Deposit TPUs definitely do change. I had a deposit credit of 4 and when I checked last Sunday AM, it was 18!


----------



## vckempson (Sep 3, 2011)

Bearvet said:


> Deposit TPUs definitely do change. I had a deposit credit of 4 and when I checked last Sunday AM, it was 18!



That's consistent with being able to increase but not decrease.  I'd take a screen shot of the RCI listing of your trade power.  Should it decrease, which it shouldn't, then you can use the screen shot as proof to get it reinstated.


----------



## MuranoJo (Sep 3, 2011)

This is what puzzles me...some posters indicating their already deposited week TPUs change downward. I had always heard they could go upward, but thought once you deposit, what you see is what you get, unless for some reason they bolster it up.

There may be some confusion with already deposited units vs. those using the deposit calculators for future deposits.


----------



## vckempson (Sep 4, 2011)

muranojo said:


> This is what puzzles me...some posters indicating their already deposited week TPUs change downward. I had always heard they could go upward, but thought once you deposit, what you see is what you get, unless for some reason they bolster it up.
> 
> There may be some confusion with already deposited units vs. those using the deposit calculators for future deposits.

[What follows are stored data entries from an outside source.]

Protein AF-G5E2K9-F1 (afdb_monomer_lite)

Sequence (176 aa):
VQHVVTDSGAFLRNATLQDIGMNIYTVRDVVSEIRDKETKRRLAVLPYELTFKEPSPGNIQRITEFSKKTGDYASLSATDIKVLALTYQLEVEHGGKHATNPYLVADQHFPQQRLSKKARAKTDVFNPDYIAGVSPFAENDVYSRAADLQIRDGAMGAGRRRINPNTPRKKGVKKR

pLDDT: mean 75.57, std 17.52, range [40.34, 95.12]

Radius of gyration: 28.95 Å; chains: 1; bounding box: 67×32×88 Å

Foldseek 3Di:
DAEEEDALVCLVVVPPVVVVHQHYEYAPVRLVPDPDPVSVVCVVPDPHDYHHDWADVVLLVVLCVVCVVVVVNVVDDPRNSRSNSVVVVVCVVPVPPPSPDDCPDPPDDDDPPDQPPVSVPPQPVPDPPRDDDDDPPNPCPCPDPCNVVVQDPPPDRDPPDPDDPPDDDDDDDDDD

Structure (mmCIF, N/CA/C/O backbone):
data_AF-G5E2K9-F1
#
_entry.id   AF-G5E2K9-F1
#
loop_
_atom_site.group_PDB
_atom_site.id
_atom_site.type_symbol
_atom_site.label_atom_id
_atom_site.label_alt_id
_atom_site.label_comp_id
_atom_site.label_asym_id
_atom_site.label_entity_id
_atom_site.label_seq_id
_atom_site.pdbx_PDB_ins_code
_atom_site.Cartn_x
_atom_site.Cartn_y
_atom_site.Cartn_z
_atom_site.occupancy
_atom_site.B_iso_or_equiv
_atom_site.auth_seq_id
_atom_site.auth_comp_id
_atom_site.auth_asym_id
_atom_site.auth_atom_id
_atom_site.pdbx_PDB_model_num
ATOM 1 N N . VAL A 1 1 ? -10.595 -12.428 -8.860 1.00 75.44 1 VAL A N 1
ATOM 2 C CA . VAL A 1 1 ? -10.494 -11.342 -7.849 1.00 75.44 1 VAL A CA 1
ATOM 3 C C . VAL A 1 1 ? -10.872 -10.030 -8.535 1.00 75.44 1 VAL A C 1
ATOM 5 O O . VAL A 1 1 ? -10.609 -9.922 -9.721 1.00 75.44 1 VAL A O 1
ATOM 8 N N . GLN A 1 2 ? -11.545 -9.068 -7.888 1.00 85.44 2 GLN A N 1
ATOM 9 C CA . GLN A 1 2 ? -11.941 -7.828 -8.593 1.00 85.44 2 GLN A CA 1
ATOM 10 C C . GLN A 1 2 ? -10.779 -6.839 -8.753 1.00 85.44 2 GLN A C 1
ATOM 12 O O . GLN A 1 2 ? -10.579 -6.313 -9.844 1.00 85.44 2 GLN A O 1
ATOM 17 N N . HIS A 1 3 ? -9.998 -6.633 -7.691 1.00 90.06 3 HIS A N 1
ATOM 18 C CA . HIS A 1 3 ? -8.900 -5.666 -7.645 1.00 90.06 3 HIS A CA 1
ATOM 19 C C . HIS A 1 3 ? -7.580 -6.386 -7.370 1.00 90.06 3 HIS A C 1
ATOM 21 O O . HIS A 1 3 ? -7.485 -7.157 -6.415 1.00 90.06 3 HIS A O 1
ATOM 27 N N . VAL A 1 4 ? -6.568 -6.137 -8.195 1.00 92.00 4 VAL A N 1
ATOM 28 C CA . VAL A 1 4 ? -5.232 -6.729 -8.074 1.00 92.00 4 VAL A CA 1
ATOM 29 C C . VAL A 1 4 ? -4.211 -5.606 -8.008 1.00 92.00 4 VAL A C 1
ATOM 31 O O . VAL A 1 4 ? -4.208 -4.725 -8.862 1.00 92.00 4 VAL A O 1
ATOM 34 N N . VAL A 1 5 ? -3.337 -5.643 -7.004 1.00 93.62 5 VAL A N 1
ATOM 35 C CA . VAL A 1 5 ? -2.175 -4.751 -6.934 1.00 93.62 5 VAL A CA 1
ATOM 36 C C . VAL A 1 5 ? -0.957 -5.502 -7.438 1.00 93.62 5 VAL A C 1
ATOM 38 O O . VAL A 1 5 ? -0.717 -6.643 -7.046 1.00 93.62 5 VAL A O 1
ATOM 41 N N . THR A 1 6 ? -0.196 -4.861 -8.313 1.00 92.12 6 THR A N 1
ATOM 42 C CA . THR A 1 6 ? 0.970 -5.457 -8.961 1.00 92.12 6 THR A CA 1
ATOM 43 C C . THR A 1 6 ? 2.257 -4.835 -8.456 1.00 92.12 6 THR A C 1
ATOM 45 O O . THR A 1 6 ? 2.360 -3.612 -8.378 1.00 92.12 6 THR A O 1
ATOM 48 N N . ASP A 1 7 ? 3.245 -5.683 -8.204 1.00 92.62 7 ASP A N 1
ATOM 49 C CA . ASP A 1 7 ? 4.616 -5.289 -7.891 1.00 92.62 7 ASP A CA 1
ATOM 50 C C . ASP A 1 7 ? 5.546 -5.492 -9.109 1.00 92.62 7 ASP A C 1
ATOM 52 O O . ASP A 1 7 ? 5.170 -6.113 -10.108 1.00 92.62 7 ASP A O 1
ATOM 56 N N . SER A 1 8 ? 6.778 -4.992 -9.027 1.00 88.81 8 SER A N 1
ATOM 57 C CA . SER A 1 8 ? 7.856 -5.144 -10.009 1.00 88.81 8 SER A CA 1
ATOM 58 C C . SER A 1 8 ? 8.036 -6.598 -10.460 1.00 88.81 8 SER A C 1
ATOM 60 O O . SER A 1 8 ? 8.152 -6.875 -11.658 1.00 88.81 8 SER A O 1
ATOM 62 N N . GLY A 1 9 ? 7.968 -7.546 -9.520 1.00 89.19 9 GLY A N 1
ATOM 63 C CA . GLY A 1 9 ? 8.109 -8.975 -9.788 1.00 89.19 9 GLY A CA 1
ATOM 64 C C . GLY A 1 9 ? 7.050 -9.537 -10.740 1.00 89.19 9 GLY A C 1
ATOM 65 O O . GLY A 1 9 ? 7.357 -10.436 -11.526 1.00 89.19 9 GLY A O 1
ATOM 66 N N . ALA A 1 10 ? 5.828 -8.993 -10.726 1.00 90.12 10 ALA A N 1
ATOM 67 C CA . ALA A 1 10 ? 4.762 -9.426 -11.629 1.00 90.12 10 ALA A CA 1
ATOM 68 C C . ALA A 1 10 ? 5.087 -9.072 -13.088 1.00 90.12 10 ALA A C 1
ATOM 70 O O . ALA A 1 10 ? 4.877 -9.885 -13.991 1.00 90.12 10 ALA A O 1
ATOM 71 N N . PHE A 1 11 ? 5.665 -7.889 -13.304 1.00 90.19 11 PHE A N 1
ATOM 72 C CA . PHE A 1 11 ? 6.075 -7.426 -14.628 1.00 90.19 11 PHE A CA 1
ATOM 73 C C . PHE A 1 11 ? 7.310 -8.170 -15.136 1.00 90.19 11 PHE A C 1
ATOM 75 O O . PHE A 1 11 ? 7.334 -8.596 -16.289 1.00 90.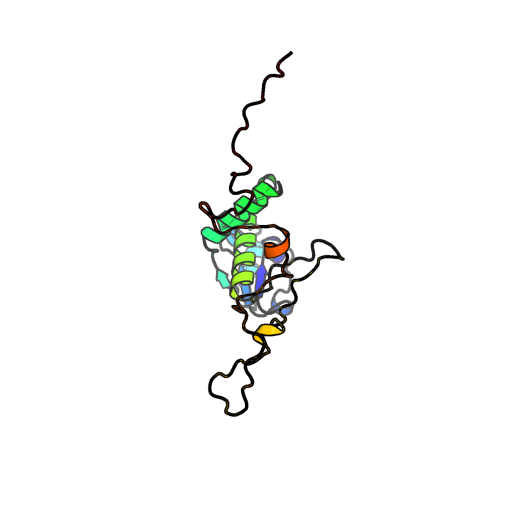19 11 PHE A O 1
ATOM 82 N N . LEU A 1 12 ? 8.299 -8.400 -14.268 1.00 90.31 12 LEU A N 1
ATOM 83 C CA . LEU A 1 12 ? 9.520 -9.133 -14.621 1.00 90.31 12 LEU A CA 1
ATOM 84 C C . LEU A 1 12 ? 9.234 -10.580 -15.045 1.00 90.31 12 LEU A C 1
ATOM 86 O O . LEU A 1 12 ? 9.893 -11.110 -15.936 1.00 90.31 12 LEU A O 1
ATOM 90 N N . ARG A 1 13 ? 8.237 -11.223 -14.428 1.00 89.25 13 ARG A N 1
ATOM 91 C CA . ARG A 1 13 ? 7.845 -12.607 -14.739 1.00 89.25 13 ARG A CA 1
ATOM 92 C C . ARG A 1 13 ? 6.820 -12.727 -15.865 1.00 89.25 13 ARG A C 1
ATOM 94 O O . ARG A 1 13 ? 6.440 -13.846 -16.192 1.00 89.25 13 ARG A O 1
ATOM 101 N N . ASN A 1 14 ? 6.383 -11.613 -16.456 1.00 85.75 14 ASN A N 1
ATOM 102 C CA . ASN A 1 14 ? 5.355 -11.592 -17.498 1.00 85.75 14 ASN A CA 1
ATOM 103 C C . ASN A 1 14 ? 4.068 -12.336 -17.085 1.00 85.75 14 ASN A C 1
ATOM 105 O O . ASN A 1 14 ? 3.543 -13.158 -17.835 1.00 85.75 14 ASN A O 1
ATOM 109 N N . ALA A 1 15 ? 3.596 -12.092 -15.861 1.00 85.75 15 ALA A N 1
ATOM 110 C CA . ALA A 1 15 ? 2.396 -12.743 -15.348 1.00 85.75 15 ALA A CA 1
ATOM 111 C C . ALA A 1 15 ? 1.138 -12.293 -16.117 1.00 85.75 15 ALA A C 1
ATOM 113 O O . ALA A 1 15 ? 0.981 -11.109 -16.422 1.00 85.75 15 ALA A O 1
ATOM 114 N N . THR A 1 16 ? 0.207 -13.217 -16.386 1.00 87.44 16 THR A N 1
ATOM 115 C CA . THR A 1 16 ? -1.079 -12.913 -17.037 1.00 87.44 16 THR A CA 1
ATOM 116 C C . THR A 1 16 ? -2.073 -12.322 -16.033 1.00 87.44 16 THR A C 1
ATOM 118 O O . THR A 1 16 ? -3.009 -12.960 -15.560 1.00 87.44 16 THR A O 1
ATOM 121 N N . LEU A 1 17 ? -1.858 -11.055 -15.679 1.00 86.06 17 LEU A N 1
ATOM 122 C CA . LEU A 1 17 ? -2.636 -10.346 -14.653 1.00 86.06 17 LEU A CA 1
ATOM 123 C C . LEU A 1 17 ? -4.136 -10.242 -14.977 1.00 86.06 17 LEU A C 1
ATOM 125 O O . LEU A 1 17 ? -4.960 -10.235 -14.064 1.00 86.06 17 LEU A O 1
ATOM 129 N N . GLN A 1 18 ? -4.471 -10.234 -16.267 1.00 85.44 18 GLN A N 1
ATOM 130 C CA . GLN A 1 18 ? -5.838 -10.227 -16.793 1.00 85.44 18 GLN A CA 1
ATOM 131 C C . GLN A 1 18 ? -6.678 -11.439 -16.353 1.00 85.44 18 GLN A C 1
ATOM 133 O O . GLN A 1 18 ? -7.881 -11.311 -16.148 1.00 85.44 18 GLN A O 1
ATOM 138 N N . ASP A 1 19 ? -6.050 -12.604 -16.157 1.00 86.94 19 ASP A N 1
ATOM 139 C CA . ASP A 1 19 ? -6.760 -13.823 -15.751 1.00 86.94 19 ASP A CA 1
ATOM 140 C C . ASP A 1 19 ? -7.058 -13.812 -14.241 1.00 86.94 19 ASP A C 1
ATOM 142 O O . ASP A 1 19 ? -7.957 -14.500 -13.755 1.00 86.94 19 ASP A O 1
ATOM 146 N N . ILE A 1 20 ? -6.299 -13.019 -13.477 1.00 86.25 20 ILE A N 1
ATOM 147 C CA . ILE A 1 20 ? -6.366 -12.968 -12.013 1.00 86.25 20 ILE A CA 1
ATOM 148 C C . ILE A 1 20 ? -7.432 -11.966 -11.557 1.00 86.25 20 ILE A C 1
ATOM 150 O O . ILE A 1 20 ? -8.204 -12.239 -10.620 1.00 86.25 20 ILE A O 1
ATOM 154 N N . GLY A 1 21 ? -7.496 -10.803 -12.208 1.00 85.31 21 GLY A N 1
ATOM 155 C CA . GLY A 1 21 ? -8.499 -9.803 -11.883 1.00 85.31 21 GLY A CA 1
ATOM 156 C C . GLY A 1 21 ? -8.776 -8.765 -12.955 1.00 85.31 21 GLY A C 1
ATOM 157 O O . GLY A 1 21 ? -8.007 -8.572 -13.887 1.00 85.31 21 GLY A O 1
ATOM 158 N N . MET A 1 22 ? -9.927 -8.112 -12.783 1.00 87.38 22 MET A N 1
ATOM 159 C CA . MET A 1 22 ? -10.474 -7.147 -13.739 1.00 87.38 22 MET A CA 1
ATOM 160 C C . MET A 1 22 ? -9.768 -5.793 -13.648 1.00 87.38 22 MET A C 1
ATOM 162 O O . MET A 1 22 ? -9.417 -5.216 -14.669 1.00 87.38 22 MET A O 1
ATOM 166 N N . ASN A 1 23 ? -9.544 -5.301 -12.426 1.00 90.94 23 ASN A N 1
ATOM 167 C CA . ASN A 1 23 ? -8.920 -4.005 -12.187 1.00 90.94 23 ASN A CA 1
ATOM 168 C C . ASN A 1 23 ? -7.497 -4.195 -11.669 1.00 90.94 23 ASN A C 1
ATOM 170 O O . ASN A 1 23 ? -7.292 -4.725 -10.572 1.00 90.94 23 ASN A O 1
ATOM 174 N N . ILE A 1 24 ? -6.524 -3.737 -12.450 1.00 92.62 24 ILE A N 1
ATOM 175 C CA . ILE A 1 24 ? -5.102 -3.889 -12.154 1.00 92.62 24 ILE A CA 1
ATOM 176 C C . ILE A 1 24 ? -4.543 -2.528 -11.739 1.00 92.62 24 ILE A C 1
ATOM 178 O O . ILE A 1 24 ? -4.598 -1.561 -12.503 1.00 92.62 24 ILE A O 1
ATOM 182 N N . TYR A 1 25 ? -4.001 -2.465 -10.524 1.00 94.38 25 TYR A N 1
ATOM 183 C CA . TYR A 1 25 ? -3.453 -1.259 -9.912 1.00 94.38 25 TYR A CA 1
ATOM 184 C C . TYR A 1 25 ? -1.946 -1.373 -9.725 1.00 94.38 25 TYR A C 1
ATOM 186 O O . TYR A 1 25 ? -1.431 -2.403 -9.286 1.00 94.38 25 TYR A O 1
ATOM 194 N N . THR A 1 26 ? -1.243 -0.276 -9.974 1.00 94.56 26 THR A N 1
ATOM 195 C CA . THR A 1 26 ? 0.187 -0.158 -9.693 1.00 94.56 26 THR A CA 1
ATOM 196 C C . THR A 1 26 ?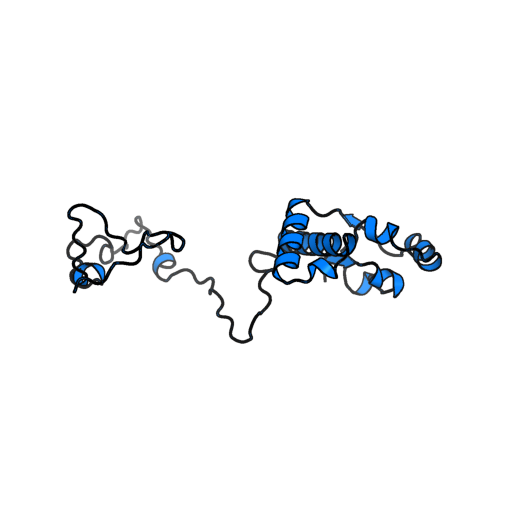 0.550 1.246 -9.222 1.00 94.56 26 THR A C 1
ATOM 198 O O . THR A 1 26 ? -0.216 2.201 -9.383 1.00 94.56 26 THR A O 1
ATOM 201 N N . VAL A 1 27 ? 1.751 1.377 -8.665 1.00 94.62 27 VAL A N 1
ATOM 202 C CA . VAL A 1 27 ? 2.351 2.660 -8.293 1.00 94.62 27 VAL A CA 1
ATOM 203 C C . VAL A 1 27 ? 3.344 3.068 -9.376 1.00 94.62 27 VAL A C 1
ATOM 205 O O . VAL A 1 27 ? 4.076 2.241 -9.921 1.00 94.62 27 VAL A O 1
ATOM 208 N N . ARG A 1 28 ? 3.403 4.365 -9.688 1.00 93.31 28 ARG A N 1
ATOM 209 C CA . ARG A 1 28 ? 4.291 4.881 -10.740 1.00 93.31 28 ARG A CA 1
ATOM 210 C C . ARG A 1 28 ? 5.769 4.594 -10.464 1.00 93.31 28 ARG A C 1
ATOM 212 O O . ARG A 1 28 ? 6.519 4.300 -11.393 1.00 93.31 28 ARG A O 1
ATOM 219 N N . ASP A 1 29 ? 6.152 4.619 -9.192 1.00 93.31 29 ASP A N 1
ATOM 220 C CA . ASP A 1 29 ? 7.520 4.355 -8.750 1.00 93.31 29 ASP A CA 1
ATOM 221 C C . ASP A 1 29 ? 7.995 2.953 -9.138 1.00 93.31 29 ASP A C 1
ATOM 223 O O . ASP A 1 29 ? 9.116 2.812 -9.619 1.00 93.31 29 ASP A O 1
ATOM 227 N N . VAL A 1 30 ? 7.123 1.945 -9.038 1.00 92.56 30 VAL A N 1
ATOM 228 C CA . VAL A 1 30 ? 7.434 0.553 -9.406 1.00 92.56 30 VAL A CA 1
ATOM 229 C C . VAL A 1 30 ? 7.821 0.461 -10.882 1.00 92.56 30 VAL A C 1
ATOM 231 O O . VAL A 1 30 ? 8.819 -0.156 -11.240 1.00 92.56 30 VAL A O 1
ATOM 234 N N . VAL A 1 31 ? 7.073 1.131 -11.764 1.00 91.00 31 VAL A N 1
ATOM 235 C CA . VAL A 1 31 ? 7.388 1.160 -13.203 1.00 91.00 31 VAL A CA 1
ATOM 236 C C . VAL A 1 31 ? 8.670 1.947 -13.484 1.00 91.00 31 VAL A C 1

I've seen posts that were ambiguous about whether it was a deposited week that changed.  When questioned directly, I as did Elaine a little earlier, I never seem to get a reply back clarifying if the changes ocurred to a banked week.  

I agree with you and think there may be some confusion at hand about what we're all looking at that's changing.  Just to be safe, though, I always take a screenshot of my deposited weeks.


----------



## Margariet (Sep 4, 2011)

muranojo said:


> This is what puzzles me...some posters indicating their already deposited week TPUs change downward. I had always heard they could go upward, but thought once you deposit, what you see is what you get, unless for some reason they bolster it up.
> 
> There may be some confusion with already deposited units vs. those using the deposit calculators for future deposits.



Totally agree with you. Once you deposited your week with RCI the TPU is fixed. No way your deposit will increase or decrease. It's not the stock market! Only the amount of TPU's of your resort may change and next year your TPU's may be less or more.


----------



## WINSLOW (Sep 4, 2011)

This is strange....Because of this thread, I just looked at my RCI account

I had 
1 week *deposited* on 1/24/11 worth 29TPU
I week *deposited* on 3/23/11 worth 32TPU

I *combined* both on 7/19/11 for a total of 61 TPU

Used 36TPU on 7/20/11

Have had a balance of 25TPU for months, but just looked and RCI stays I have 28TPU's

Don't know when that happened, but I guess they can change even if already DEPOSITED, which I didn't think they could change once you deposited.


----------



## tschwa2 (Sep 4, 2011)

So far RCI has been crediting TPU's for previously deposited units if the credit value has changed and gone up.  They are not subtracting TPU's on previously deposited units if the credit value has gone down.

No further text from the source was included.